3. I’ve been meaning to post something about Bruce Sterling’s uneven but interesting collection, Visionary in Residence, but I don’t think I’m going to have time to work my thoughts up into a full post or review. So, instead I will link to two thoughtful reviews elsewhere, by James Trimarco and Paul Kincaid, neither of which I really agree with. Both reviews spend a fair amount of time talking about the two ribofunk stories—perhaps not surprisingly, since they’re two of the most substantial stories in the book. But both are also co-written (‘The Scab’s Progress‘ with Paul di Filippo, and ‘Junk DNA’ with Rudy Rucker) and both, I think, show evidence of that, being flabby and over-excited. The two most satisfying stories for me, and the two that I think best fulfill the promise of Sterling’s introduction, in which he says that being an sf writer “is an excuse to get up to any mischief imaginable”, are ‘Luciferase‘ and ‘User-Centric’. The former comes on like a scientifically literate version of A Bug’s Life; it’s tremendous fun, and a more brazen incorporation of science into story than you usually see. The latter, an email exchange between a group of designers which segues into the story they have been designing, is interesting because it’s so literal a guided tour to the process of creating science fiction. And because it refuses to end: it ends with one character telling another that, “There are no happy endings. Because there are no endings. There are only ways to cope.” Sf, of all forms of writing, should hold to that sentiment more often than it does, I think.
4. Nic Clarke at Eve’s Alexandria reviews Peace by Gene Wolfe. This is my “Gene Wolfe’s last chance” book. I read The Fifth Head of Cerberus and found it dry as dust and less than the sum of its parts; I read The Wizard-Knight and found it enervating, massively longer than the points it was making needed or deserved; I read the stories in Starwater Strains, and the odd older piece here and there, and found some of them unutterably brilliant, and some of them complete bobbins. Peace is the other book I have a copy of, the other one I’m planning to read at some point, before making a final decision about whether it’s worth embarking on The Book of the New Sun (and associated work) or not.

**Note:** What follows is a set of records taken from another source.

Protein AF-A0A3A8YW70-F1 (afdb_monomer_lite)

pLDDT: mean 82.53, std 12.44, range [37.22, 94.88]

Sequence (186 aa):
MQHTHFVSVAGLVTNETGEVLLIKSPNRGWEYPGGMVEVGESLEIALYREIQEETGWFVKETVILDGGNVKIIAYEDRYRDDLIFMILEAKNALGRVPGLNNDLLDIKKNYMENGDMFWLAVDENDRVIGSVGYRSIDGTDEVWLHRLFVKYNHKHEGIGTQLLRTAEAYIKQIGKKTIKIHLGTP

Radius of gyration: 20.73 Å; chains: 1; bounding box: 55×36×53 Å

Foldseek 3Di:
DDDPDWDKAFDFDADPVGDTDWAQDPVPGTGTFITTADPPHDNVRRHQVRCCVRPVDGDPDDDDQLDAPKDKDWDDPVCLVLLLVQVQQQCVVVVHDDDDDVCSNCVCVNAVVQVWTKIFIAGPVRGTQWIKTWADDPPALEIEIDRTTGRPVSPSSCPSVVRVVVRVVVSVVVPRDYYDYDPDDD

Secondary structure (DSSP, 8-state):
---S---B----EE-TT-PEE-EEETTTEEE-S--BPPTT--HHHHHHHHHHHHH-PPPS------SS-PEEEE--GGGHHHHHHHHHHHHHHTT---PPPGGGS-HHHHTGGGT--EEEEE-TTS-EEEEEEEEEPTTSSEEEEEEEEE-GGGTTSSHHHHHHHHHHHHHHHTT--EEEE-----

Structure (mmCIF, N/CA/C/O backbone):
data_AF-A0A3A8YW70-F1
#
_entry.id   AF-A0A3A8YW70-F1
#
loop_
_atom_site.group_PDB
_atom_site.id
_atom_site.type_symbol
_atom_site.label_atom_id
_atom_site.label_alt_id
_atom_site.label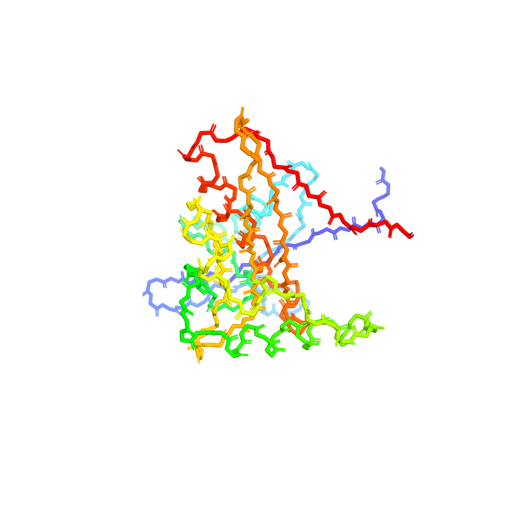_comp_id
_atom_site.label_asym_id
_atom_site.label_entity_id
_atom_site.label_seq_id
_atom_site.pdbx_PDB_ins_code
_atom_site.Cartn_x
_atom_site.Cartn_y
_atom_site.Cartn_z
_atom_site.occupancy
_atom_site.B_iso_or_equiv
_atom_site.auth_seq_id
_atom_site.auth_comp_id
_atom_site.auth_asym_id
_atom_site.auth_atom_id
_atom_site.pdbx_PDB_model_num
ATOM 1 N N . MET A 1 1 ? 34.831 7.210 2.796 1.00 44.62 1 MET A N 1
ATOM 2 C CA . MET A 1 1 ? 33.965 6.442 3.717 1.00 44.62 1 MET A CA 1
ATOM 3 C C . MET A 1 1 ? 33.545 5.174 2.994 1.00 44.62 1 MET A C 1
ATOM 5 O O . MET A 1 1 ? 33.254 5.255 1.812 1.00 44.62 1 MET A O 1
ATOM 9 N N . GLN A 1 2 ? 33.621 4.016 3.647 1.00 46.94 2 GLN A N 1
ATOM 10 C CA . GLN A 1 2 ? 33.307 2.716 3.047 1.00 46.94 2 GLN A CA 1
ATOM 11 C C . GLN A 1 2 ? 31.835 2.403 3.356 1.00 46.94 2 GLN A C 1
ATOM 13 O O . GLN A 1 2 ? 31.483 2.246 4.522 1.00 46.94 2 GLN A O 1
ATOM 18 N N . HIS A 1 3 ? 30.965 2.402 2.343 1.00 48.41 3 HIS A N 1
ATOM 19 C CA . HIS A 1 3 ? 29.540 2.107 2.519 1.00 48.41 3 HIS A CA 1
ATOM 20 C C . HIS A 1 3 ? 29.334 0.588 2.606 1.00 48.41 3 HIS A C 1
ATOM 22 O O . HIS A 1 3 ? 29.803 -0.148 1.743 1.00 48.41 3 HIS A O 1
ATOM 28 N N . THR A 1 4 ? 28.662 0.108 3.657 1.00 62.97 4 THR A N 1
ATOM 29 C CA . THR A 1 4 ? 28.400 -1.327 3.882 1.00 62.97 4 THR A CA 1
ATOM 30 C C . THR A 1 4 ? 27.242 -1.877 3.047 1.00 62.97 4 THR A C 1
ATOM 32 O O . THR A 1 4 ? 27.148 -3.089 2.900 1.00 62.97 4 THR A O 1
ATOM 35 N N . HIS A 1 5 ? 26.388 -1.015 2.484 1.00 70.81 5 HIS A N 1
ATOM 36 C CA . HIS A 1 5 ? 25.268 -1.382 1.612 1.00 70.81 5 HIS A CA 1
ATOM 37 C C . HIS A 1 5 ? 25.021 -0.266 0.588 1.00 70.81 5 HIS A C 1
ATOM 39 O O . HIS A 1 5 ? 25.242 0.907 0.898 1.00 70.81 5 HIS A O 1
ATOM 45 N N . PHE A 1 6 ? 24.546 -0.632 -0.602 1.00 79.69 6 PHE A N 1
ATOM 46 C CA . PHE A 1 6 ? 24.085 0.299 -1.630 1.00 79.69 6 PHE A CA 1
ATOM 47 C C . PHE A 1 6 ? 22.661 -0.062 -2.059 1.00 79.69 6 PHE A C 1
ATOM 49 O O . PHE A 1 6 ? 22.250 -1.219 -1.960 1.00 79.69 6 PHE A O 1
ATOM 56 N N . VAL A 1 7 ? 21.910 0.938 -2.511 1.00 83.56 7 VAL A N 1
ATOM 57 C CA . VAL A 1 7 ? 20.576 0.779 -3.101 1.00 83.56 7 VAL A CA 1
ATOM 58 C C . VAL A 1 7 ? 20.697 1.121 -4.580 1.00 83.56 7 VAL A C 1
ATOM 60 O O . VAL A 1 7 ? 21.421 2.051 -4.930 1.00 83.56 7 VAL A O 1
ATOM 63 N N . SER A 1 8 ? 20.018 0.374 -5.445 1.00 88.12 8 SER A N 1
ATOM 64 C CA . SER A 1 8 ? 20.001 0.619 -6.888 1.00 88.12 8 SER A CA 1
ATOM 65 C C . SER A 1 8 ? 18.578 0.676 -7.428 1.00 88.12 8 SER A C 1
ATOM 67 O O . SER A 1 8 ? 17.677 0.044 -6.873 1.00 88.12 8 SER A O 1
ATOM 69 N N . VAL A 1 9 ? 18.400 1.384 -8.536 1.00 88.94 9 VAL A N 1
ATOM 70 C CA . VAL A 1 9 ? 17.141 1.520 -9.279 1.00 88.94 9 VAL A CA 1
ATOM 71 C C . VAL A 1 9 ? 17.325 1.034 -10.716 1.00 88.94 9 VAL A C 1
ATOM 73 O O . VAL A 1 9 ? 18.433 1.074 -11.241 1.00 88.94 9 VAL A O 1
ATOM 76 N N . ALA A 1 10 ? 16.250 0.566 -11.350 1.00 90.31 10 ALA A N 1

5. Yesterday I went to see Thank You For Smoking, a satire about a lobbyist for Big Tobacco, Nick Naylor (Aaron Eckhart). Part of the plot has him meeting with “Hollywood Superagent” Jeff Megall (Rob Lowe); the sf connection is the scene at the end of the trailer:
Jeff Megall: Sony has a futuristic sci-fi movie they’re looking to make.
Nick Naylor: Cigarettes in space.
Jeff: It’s the final frontier, Nick.
Nick: But wouldn’t they blow up in an all-oxygen environment?
Jeff: … Probably. [beat] But, it’s an easy fix—one line of dialogue. “Thank God we invented the …” you know.
I genuinely cannot tell whether including a science error (space stations don’t have all-oxygen environments) in a gag about how quickly factual accuracy goes out the window when confronted with product placement is a screw up, or an apt and None More Ironic dig at sf films in general. The rest of the film was pretty good, so I’m inclined to give them the benefit of the doubt.